Scope and Challenges
Building a task-oriented dialog agent can be seen as a language modeling problem where the input is sentences from a user or customer, and the output is a generated sentence along with any pertinent information required to help the user complete their task. More specifically, the user might desire to find a place to eat, and the job of the agent is to complete a coherent conversation while also finding a restaurant meeting the user’s criteria.
The scope of our project is purely chat based, which is to say we are not planning to build a SDS (spoken dialog system) like Alexa, and so we will not be transcribing speech or generating audio. Additionally, our bot is focused only on task-oriented dialog, and is not geared towards open-domain chit-chat. Even with those limitations, numerous challenges remain.
Concretely, a task-oriented bot will need to process user input, model user intent, query a KB for a desired object, and generate a meaningful, coherent response. Furthermore, the agent should manage to do this across multiple turns, for multiple objects, and possibly while the user changes their mind halfway through the dialog. To address these challenges, we will use RNNs and beam search to generate responses. We also have to model beliefs, which is like the “state” of the user.

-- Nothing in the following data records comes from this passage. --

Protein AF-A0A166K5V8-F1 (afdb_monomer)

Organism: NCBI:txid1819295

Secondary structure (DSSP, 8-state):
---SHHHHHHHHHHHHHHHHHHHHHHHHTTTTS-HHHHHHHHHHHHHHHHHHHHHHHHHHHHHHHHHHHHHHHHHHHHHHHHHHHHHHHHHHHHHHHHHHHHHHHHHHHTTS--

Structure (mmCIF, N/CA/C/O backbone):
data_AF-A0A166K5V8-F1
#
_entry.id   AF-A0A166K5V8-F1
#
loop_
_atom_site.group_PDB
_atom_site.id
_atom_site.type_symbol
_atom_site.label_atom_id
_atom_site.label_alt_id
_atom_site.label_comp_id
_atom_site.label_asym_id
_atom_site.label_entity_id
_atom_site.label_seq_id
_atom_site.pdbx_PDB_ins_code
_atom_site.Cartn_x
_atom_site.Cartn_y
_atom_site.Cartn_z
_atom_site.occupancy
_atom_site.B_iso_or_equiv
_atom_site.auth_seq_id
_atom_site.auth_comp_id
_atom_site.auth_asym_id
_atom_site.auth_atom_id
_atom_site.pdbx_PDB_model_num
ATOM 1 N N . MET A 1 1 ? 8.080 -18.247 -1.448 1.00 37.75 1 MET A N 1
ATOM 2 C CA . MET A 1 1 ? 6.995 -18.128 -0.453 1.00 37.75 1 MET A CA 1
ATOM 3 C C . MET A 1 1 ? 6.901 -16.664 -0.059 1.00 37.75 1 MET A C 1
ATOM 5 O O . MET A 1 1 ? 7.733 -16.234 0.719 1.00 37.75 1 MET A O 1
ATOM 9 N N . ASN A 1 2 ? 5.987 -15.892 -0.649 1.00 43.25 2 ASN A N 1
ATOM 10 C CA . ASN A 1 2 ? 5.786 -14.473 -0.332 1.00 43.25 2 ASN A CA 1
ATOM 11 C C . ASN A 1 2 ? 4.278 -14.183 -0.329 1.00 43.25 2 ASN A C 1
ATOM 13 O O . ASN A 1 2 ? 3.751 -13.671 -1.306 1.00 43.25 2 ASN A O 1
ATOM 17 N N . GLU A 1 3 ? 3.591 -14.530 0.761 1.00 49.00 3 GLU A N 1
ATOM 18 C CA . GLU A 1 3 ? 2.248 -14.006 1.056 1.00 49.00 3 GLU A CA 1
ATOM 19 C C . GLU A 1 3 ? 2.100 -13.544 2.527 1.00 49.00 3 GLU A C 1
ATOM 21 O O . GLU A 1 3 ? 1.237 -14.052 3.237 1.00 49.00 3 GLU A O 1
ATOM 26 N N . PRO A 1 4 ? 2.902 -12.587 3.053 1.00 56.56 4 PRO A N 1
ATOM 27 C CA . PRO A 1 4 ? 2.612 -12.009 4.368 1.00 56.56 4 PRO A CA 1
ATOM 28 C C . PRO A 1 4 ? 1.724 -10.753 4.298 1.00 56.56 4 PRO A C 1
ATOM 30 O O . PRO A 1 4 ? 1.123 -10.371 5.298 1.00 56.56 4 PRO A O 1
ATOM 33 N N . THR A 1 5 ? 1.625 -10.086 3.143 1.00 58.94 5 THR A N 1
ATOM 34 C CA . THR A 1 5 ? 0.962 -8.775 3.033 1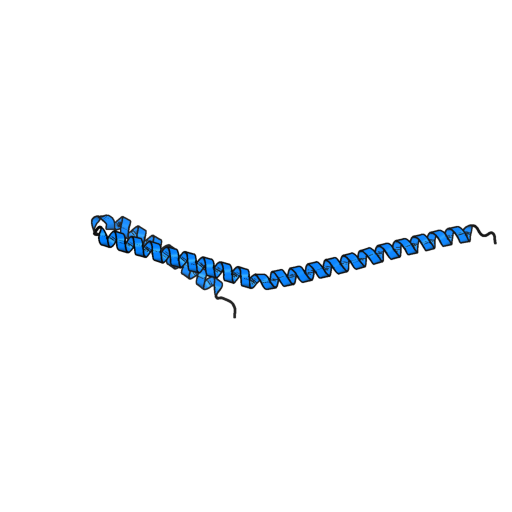.00 58.94 5 THR A CA 1
ATOM 35 C C . THR A 1 5 ? -0.561 -8.878 3.078 1.00 58.94 5 THR A C 1
ATOM 37 O O . THR A 1 5 ? -1.184 -8.087 3.778 1.00 58.94 5 THR A O 1
ATOM 40 N N . GLY A 1 6 ? -1.15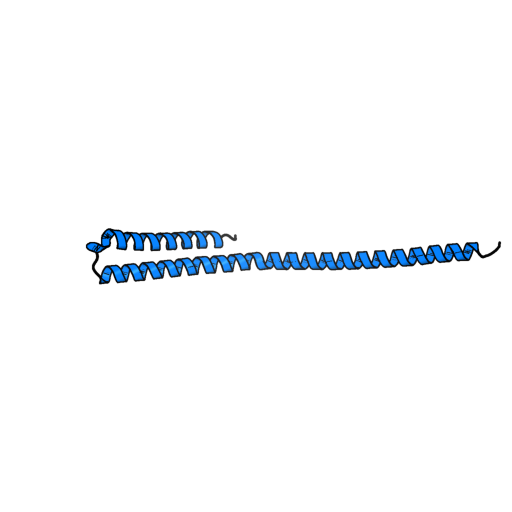8 -9.874 2.412 1.00 61.31 6 GLY A N 1
ATOM 41 C CA . GLY A 1 6 ? -2.614 -10.086 2.404 1.00 61.31 6 GLY A CA 1
ATOM 42 C C . GLY A 1 6 ? -3.191 -10.375 3.794 1.00 61.31 6 GLY A C 1
ATOM 43 O O . GLY A 1 6 ? -4.135 -9.715 4.217 1.00 61.31 6 GLY A O 1
ATOM 44 N N . ALA A 1 7 ? -2.548 -11.268 4.553 1.00 66.06 7 ALA A N 1
ATOM 45 C CA . ALA A 1 7 ? -2.976 -11.615 5.910 1.00 66.06 7 ALA A CA 1
ATOM 46 C C . ALA A 1 7 ? -2.952 -10.409 6.872 1.00 66.06 7 ALA A C 1
ATOM 48 O O . ALA A 1 7 ? -3.846 -10.258 7.701 1.00 66.06 7 ALA A O 1
ATOM 49 N N . ASN A 1 8 ? -1.972 -9.508 6.726 1.00 78.12 8 ASN A N 1
ATOM 50 C CA . ASN A 1 8 ? -1.873 -8.311 7.564 1.00 78.12 8 ASN A CA 1
ATOM 51 C C . ASN A 1 8 ? -2.967 -7.271 7.253 1.00 78.12 8 ASN A C 1
ATOM 53 O O . ASN A 1 8 ? -3.398 -6.561 8.163 1.00 78.12 8 ASN A O 1
ATOM 57 N N . PHE A 1 9 ? -3.425 -7.164 6.000 1.00 80.25 9 PHE A N 1
ATOM 58 C CA . PHE A 1 9 ? -4.563 -6.303 5.657 1.00 80.25 9 PHE A CA 1
ATOM 59 C C . PHE A 1 9 ? -5.883 -6.883 6.172 1.00 80.25 9 PHE A C 1
ATOM 61 O O . PHE A 1 9 ? -6.648 -6.158 6.807 1.00 80.25 9 PHE A O 1
ATOM 68 N N . ASP A 1 10 ? -6.098 -8.190 6.005 1.00 87.12 10 ASP A N 1
ATOM 69 C CA . ASP A 1 10 ? -7.289 -8.874 6.520 1.00 87.12 10 ASP A CA 1
ATOM 70 C C . ASP A 1 10 ? -7.405 -8.742 8.045 1.00 87.12 10 ASP A C 1
ATOM 72 O O . ASP A 1 10 ? -8.483 -8.495 8.589 1.00 87.12 10 ASP A O 1
ATOM 76 N N . ASP A 1 11 ? -6.292 -8.889 8.763 1.00 88.12 11 ASP A N 1
ATOM 77 C CA . ASP A 1 11 ? -6.272 -8.733 10.215 1.00 88.12 11 ASP A CA 1
ATOM 78 C C . ASP A 1 11 ? -6.462 -7.271 10.645 1.00 88.12 11 ASP A C 1
ATOM 80 O O . ASP A 1 11 ? -7.132 -7.005 11.648 1.00 88.12 11 ASP A O 1
ATOM 84 N N . ALA A 1 12 ? -5.955 -6.305 9.872 1.00 87.25 12 ALA A N 1
ATOM 85 C CA . ALA A 1 12 ? -6.216 -4.889 10.115 1.00 87.25 12 ALA A CA 1
ATOM 86 C C . ALA A 1 12 ? -7.705 -4.544 9.953 1.00 87.25 12 ALA A C 1
ATOM 88 O O . ALA A 1 12 ? -8.257 -3.816 10.785 1.00 87.25 12 ALA A O 1
ATOM 89 N N . ASP A 1 13 ? -8.365 -5.107 8.939 1.00 88.75 13 ASP A N 1
ATOM 90 C CA . ASP A 1 13 ? -9.805 -4.956 8.722 1.00 88.75 13 ASP A CA 1
ATOM 91 C C . ASP A 1 13 ? -10.616 -5.604 9.852 1.00 88.75 13 ASP A C 1
ATOM 93 O O . ASP A 1 13 ? -11.512 -4.967 10.407 1.00 88.75 13 ASP A O 1
ATOM 97 N N . LYS A 1 14 ? -10.252 -6.815 10.297 1.00 93.69 14 LYS A N 1
ATOM 98 C CA . LYS A 1 14 ? -10.898 -7.457 11.460 1.00 93.69 14 LYS A CA 1
ATOM 99 C C . LYS A 1 14 ? -10.786 -6.606 12.727 1.00 93.69 14 LYS A C 1
ATOM 101 O O . LYS A 1 14 ? -11.750 -6.518 13.490 1.00 93.69 14 LYS A O 1
ATOM 106 N N . LEU A 1 15 ? -9.629 -5.983 12.971 1.00 91.94 15 LEU A N 1
ATOM 107 C CA . LEU A 1 15 ? -9.429 -5.091 14.117 1.00 91.94 15 LEU A CA 1
ATOM 108 C C . LEU A 1 15 ? -10.272 -3.816 13.992 1.00 91.94 15 LEU A C 1
ATOM 110 O O . LEU A 1 15 ? -10.887 -3.396 14.975 1.00 91.94 15 LEU A O 1
ATOM 114 N N . ARG A 1 16 ? -10.368 -3.227 12.794 1.00 91.19 16 ARG A N 1
ATOM 115 C CA . ARG A 1 16 ? -11.276 -2.099 12.538 1.00 91.19 16 ARG A CA 1
ATOM 116 C C . ARG A 1 16 ? -12.717 -2.489 12.862 1.00 91.19 16 ARG A C 1
ATOM 118 O O . ARG A 1 16 ? -13.343 -1.832 13.695 1.00 91.19 16 ARG A O 1
ATOM 125 N N . ASP A 1 17 ? -13.203 -3.584 12.294 1.00 94.44 17 ASP A N 1
ATOM 126 C CA . ASP A 1 17 ? -14.574 -4.056 12.488 1.00 94.44 17 ASP A CA 1
ATOM 127 C C . ASP A 1 17 ? -14.861 -4.379 13.965 1.00 94.44 17 ASP A C 1
ATOM 129 O O . ASP A 1 17 ? -15.956 -4.122 14.472 1.00 94.44 17 ASP A O 1
ATOM 133 N N . LEU A 1 18 ? -13.878 -4.918 14.695 1.00 94.94 18 LEU A N 1
ATOM 134 C CA . LEU A 1 18 ? -13.991 -5.145 16.135 1.00 94.94 18 LEU A CA 1
ATOM 135 C C . LEU A 1 18 ? -14.133 -3.828 16.908 1.00 94.94 18 LEU A C 1
ATOM 137 O O . LEU A 1 18 ? -14.997 -3.733 17.780 1.00 94.94 18 LEU A O 1
ATOM 141 N N . SER A 1 19 ? -13.333 -2.809 16.579 1.00 93.62 19 SER A N 1
ATOM 142 C CA . SER A 1 19 ? -13.452 -1.489 17.213 1.00 93.62 19 SER A CA 1
ATOM 143 C C . SER A 1 19 ? -14.843 -0.882 16.994 1.00 93.62 19 SER A C 1
ATOM 145 O O . SER A 1 19 ? -15.478 -0.409 17.937 1.00 93.62 19 SER A O 1
ATOM 147 N N . GLU A 1 20 ? -15.394 -1.010 15.786 1.00 93.81 20 GLU A N 1
ATOM 148 C CA . GLU A 1 20 ? -16.740 -0.533 15.460 1.00 93.81 20 GLU A CA 1
ATOM 149 C C . GLU A 1 20 ? -17.828 -1.300 16.219 1.00 93.81 20 GLU A C 1
ATOM 151 O O . GLU A 1 20 ? -18.776 -0.696 16.731 1.00 93.81 20 GLU A O 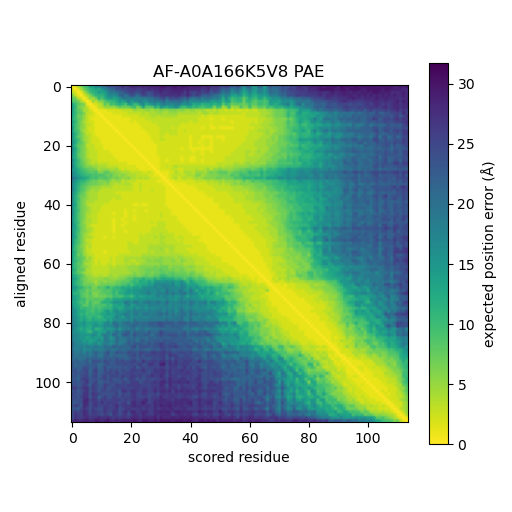1
ATOM 156 N N . LYS A 1 21 ? -17.678 -2.623 16.362 1.00 96.62 21 LYS A N 1
ATOM 157 C CA . LYS A 1 21 ? -18.584 -3.452 17.173 1.00 96.62 21 LYS A CA 1
ATOM 158 C C . LYS A 1 21 ? -18.576 -3.032 18.641 1.00 96.62 21 LYS A C 1
ATOM 160 O O . LYS A 1 21 ? -19.648 -2.975 19.243 1.00 96.62 21 LYS A O 1
ATOM 165 N N . ILE A 1 22 ? -17.413 -2.697 19.201 1.00 93.25 22 ILE A N 1
ATOM 166 C CA . ILE A 1 22 ? -17.301 -2.196 20.578 1.00 93.25 22 ILE A CA 1
ATOM 167 C C . ILE A 1 22 ? -18.019 -0.848 20.711 1.00 93.25 22 ILE A C 1
ATOM 169 O O . ILE A 1 22 ? -18.843 -0.688 21.610 1.00 93.25 22 ILE A O 1
ATOM 173 N N . ILE A 1 23 ? -17.804 0.097 19.788 1.00 93.94 23 ILE A N 1
ATOM 174 C CA . ILE A 1 23 ? -18.524 1.384 19.806 1.00 93.94 23 ILE A CA 1
ATOM 175 C C . ILE A 1 23 ? -20.037 1.181 19.702 1.00 93.94 23 ILE A C 1
ATOM 177 O O . ILE A 1 23 ? -20.803 1.789 20.455 1.00 93.94 23 ILE A O 1
ATOM 181 N N . LYS A 1 24 ? -20.487 0.297 18.806 1.00 96.12 24 LYS A N 1
ATOM 182 C CA . LYS A 1 24 ? -21.906 -0.037 18.674 1.00 96.12 24 LYS A CA 1
ATOM 183 C C . LYS A 1 24 ? -22.463 -0.611 19.976 1.00 96.12 24 LYS A C 1
ATOM 185 O O . LYS A 1 24 ? -23.518 -0.170 20.419 1.00 96.12 24 LYS A O 1
ATOM 190 N N . TYR A 1 25 ? -21.740 -1.532 20.615 1.00 95.12 25 TYR A N 1
ATOM 191 C CA . TYR A 1 25 ? -22.130 -2.113 21.898 1.00 95.12 25 TYR A CA 1
ATOM 192 C C . TYR A 1 25 ? -22.295 -1.046 22.989 1.00 95.12 25 TYR A C 1
ATOM 194 O O . TYR A 1 25 ? -23.334 -1.027 23.652 1.00 95.12 25 TYR A O 1
ATOM 202 N N . ILE A 1 26 ? -21.326 -0.130 23.119 1.00 93.94 26 ILE A N 1
ATOM 203 C CA . ILE A 1 26 ? -21.364 0.989 24.077 1.00 93.94 26 ILE A CA 1
ATOM 204 C C . ILE A 1 26 ? -22.603 1.859 23.852 1.00 93.94 26 ILE A C 1
ATOM 206 O O . ILE A 1 26 ? -23.277 2.238 24.810 1.00 93.94 26 ILE A O 1
ATOM 210 N N . ASN A 1 27 ? -22.914 2.172 22.592 1.00 93.50 27 ASN A N 1
ATOM 211 C CA . ASN A 1 27 ? -24.051 3.020 22.244 1.00 93.50 27 ASN A CA 1
ATOM 212 C C . ASN A 1 27 ? -25.393 2.326 22.509 1.00 93.50 27 ASN A C 1
ATOM 214 O O . ASN A 1 27 ? -26.313 2.963 23.016 1.00 93.50 27 ASN A O 1
ATOM 218 N N . THR A 1 28 ? -25.505 1.031 22.200 1.00 96.38 28 THR A N 1
ATOM 219 C CA . THR A 1 28 ? -26.735 0.251 22.410 1.00 96.38 28 THR A CA 1
ATOM 220 C C . THR A 1 28 ? -27.016 -0.020 23.888 1.00 96.38 28 THR A C 1
ATOM 222 O O . THR A 1 28 ? -28.172 0.004 24.292 1.00 96.38 28 THR A O 1
ATOM 225 N N . HIS A 1 29 ? -25.986 -0.236 24.709 1.00 94.06 29 HIS A N 1
ATOM 226 C CA . HIS A 1 29 ? -26.137 -0.596 26.127 1.00 94.06 29 HIS A CA 1
ATOM 227 C C . HIS A 1 29 ? -25.777 0.560 27.064 1.00 94.06 29 HIS A C 1
ATOM 229 O O . HIS A 1 29 ? -25.404 0.346 28.214 1.00 94.06 29 HIS A O 1
ATOM 235 N N . ARG A 1 30 ? -25.879 1.803 26.582 1.00 89.00 30 ARG A N 1
ATOM 236 C CA . ARG A 1 30 ? -25.397 2.997 27.287 1.00 89.00 30 ARG A CA 1
ATOM 237 C C . ARG A 1 30 ? -26.004 3.184 28.678 1.00 89.00 30 ARG A C 1
ATOM 239 O O . ARG A 1 30 ? -25.328 3.736 29.542 1.00 89.00 30 ARG A O 1
ATOM 246 N N . GLU A 1 31 ? -27.258 2.777 28.856 1.00 92.12 31 GLU A N 1
ATOM 247 C CA . GLU A 1 31 ? -28.000 2.864 30.122 1.00 92.12 31 GLU A CA 1
ATOM 248 C C . GLU A 1 31 ? -27.601 1.765 31.117 1.00 92.12 31 GLU A C 1
ATOM 250 O O . GLU A 1 31 ? -27.721 1.959 32.321 1.00 92.12 31 GLU A O 1
ATOM 255 N N . ASN A 1 32 ? -27.063 0.650 30.614 1.00 94.75 32 ASN A N 1
ATOM 256 C CA . ASN A 1 32 ? -26.646 -0.508 31.407 1.00 94.75 32 ASN A CA 1
ATOM 257 C C . ASN A 1 32 ? -25.154 -0.480 31.764 1.00 94.75 32 ASN A C 1
ATOM 259 O O . ASN A 1 32 ? -24.689 -1.352 32.490 1.00 94.75 32 ASN A O 1
ATOM 263 N N . LEU A 1 33 ? -24.402 0.485 31.230 1.00 94.69 33 LEU A N 1
ATOM 264 C CA . LEU A 1 33 ? -22.971 0.636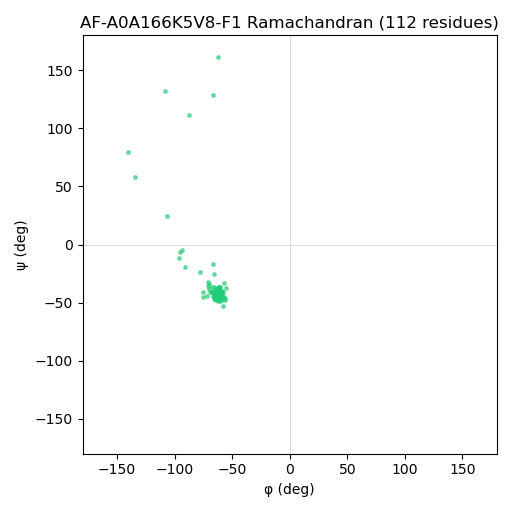 31.468 1.00 94.69 33 LEU A CA 1
ATOM 265 C C . LEU A 1 33 ? -22.707 1.846 32.360 1.00 94.69 33 LEU A C 1
ATOM 267 O O . LEU A 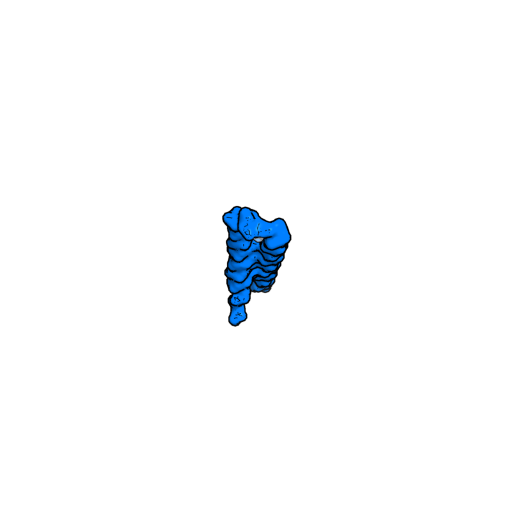1 33 ? -23.165 2.964 32.090 1.00 94.69 33 LEU A O 1
ATOM 271 N N . SER A 1 34 ? -21.886 1.643 33.383 1.00 96.50 34 SER A N 1
ATOM 272 C CA . SER A 1 34 ? -21.379 2.727 34.214 1.00 96.50 34 SER A CA 1
ATOM 273 C C . SER A 1 34 ? -20.526 3.717 33.396 1.00 96.50 34 SER A C 1
ATOM 275 O O . SER A 1 34 ? -20.069 3.429 32.282 1.00 96.50 34 SER A O 1
ATOM 277 N N . PRO A 1 35 ? -20.304 4.944 33.900 1.00 94.38 35 PRO A N 1
ATOM 278 C CA . PRO A 1 35 ? -19.378 5.886 33.272 1.00 94.38 35 PRO A CA 1
ATOM 279 C C . PRO A 1 35 ? -17.964 5.322 33.073 1.00 94.38 35 PRO A C 1
ATOM 281 O O . PRO A 1 35 ? -17.360 5.600 32.036 1.00 94.38 35 PRO A O 1
ATOM 284 N N . ASP A 1 36 ? -17.470 4.524 34.020 1.00 96.62 36 ASP A N 1
ATOM 285 C CA . ASP A 1 36 ? -16.113 3.977 33.981 1.00 96.62 36 ASP A CA 1
ATOM 286 C C . ASP A 1 36 ? -15.995 2.842 32.960 1.00 96.62 36 ASP A C 1
ATOM 288 O O . ASP A 1 36 ? -15.120 2.899 32.098 1.00 96.62 36 ASP A O 1
ATOM 292 N N . GLU A 1 37 ? -16.947 1.903 32.932 1.00 95.12 37 GLU A N 1
ATOM 293 C CA . GLU A 1 37 ? -16.985 0.838 31.914 1.00 95.12 37 GLU A CA 1
ATOM 294 C C . GLU A 1 37 ? -17.066 1.412 30.495 1.00 95.12 37 GLU A C 1
ATOM 296 O O . GLU A 1 37 ? -16.391 0.943 29.578 1.00 95.12 37 GLU A O 1
ATOM 301 N N . ARG A 1 38 ? -17.858 2.476 30.291 1.00 94.88 38 ARG A N 1
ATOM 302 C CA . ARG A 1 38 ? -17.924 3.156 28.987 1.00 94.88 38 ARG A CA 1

For this project, we will be using data from two separate sources. First, we will be working with Task 6 from the BaBI Dialog Dataset, put together by Facebook and described in detail within Learning End-to-End Goal-Oriented Dialog. This data is based off the DSTC2 (Dialog State Tracking Challenge) organized by the University of Cambridge. Second, we will be working with a multi-domain car-related dataset from Stanford NLP group found in Key-Value Retrieval Networks for Task-Oriented Dialogue, created in collaboration with Ford Motor Company. The bAbI dataset employs per-turn accuracy and per-dialog accuracy to gauge progress, while the car dataset relies on Entity F1-score. Additionally, we will also look to word overlap metrics such as BLEU to measure language modeling success. Finally, we plan to randomly sample from various dialogs to perform human evaluation on whether or not a task was successfully completed.
For the baseline and oracle, we randomly selected data from the datasets and set up a program to display dialogs. Then for 50 examples per task, the agent is graded on the per-turn and per-dialog accuracy. We define per-turn accuracy as the number of correct api calls and responses given by the agent, and the per-dialog accuracy as getting all turns correct in an example.
To implement a baseline, we use TF-IDF matching to select a response for a query from a list of 2000+ candidate responses. More specifically, we have set up a pipeline with SK-Learn to vectorize the query, and then select the response with the closest cosine distance.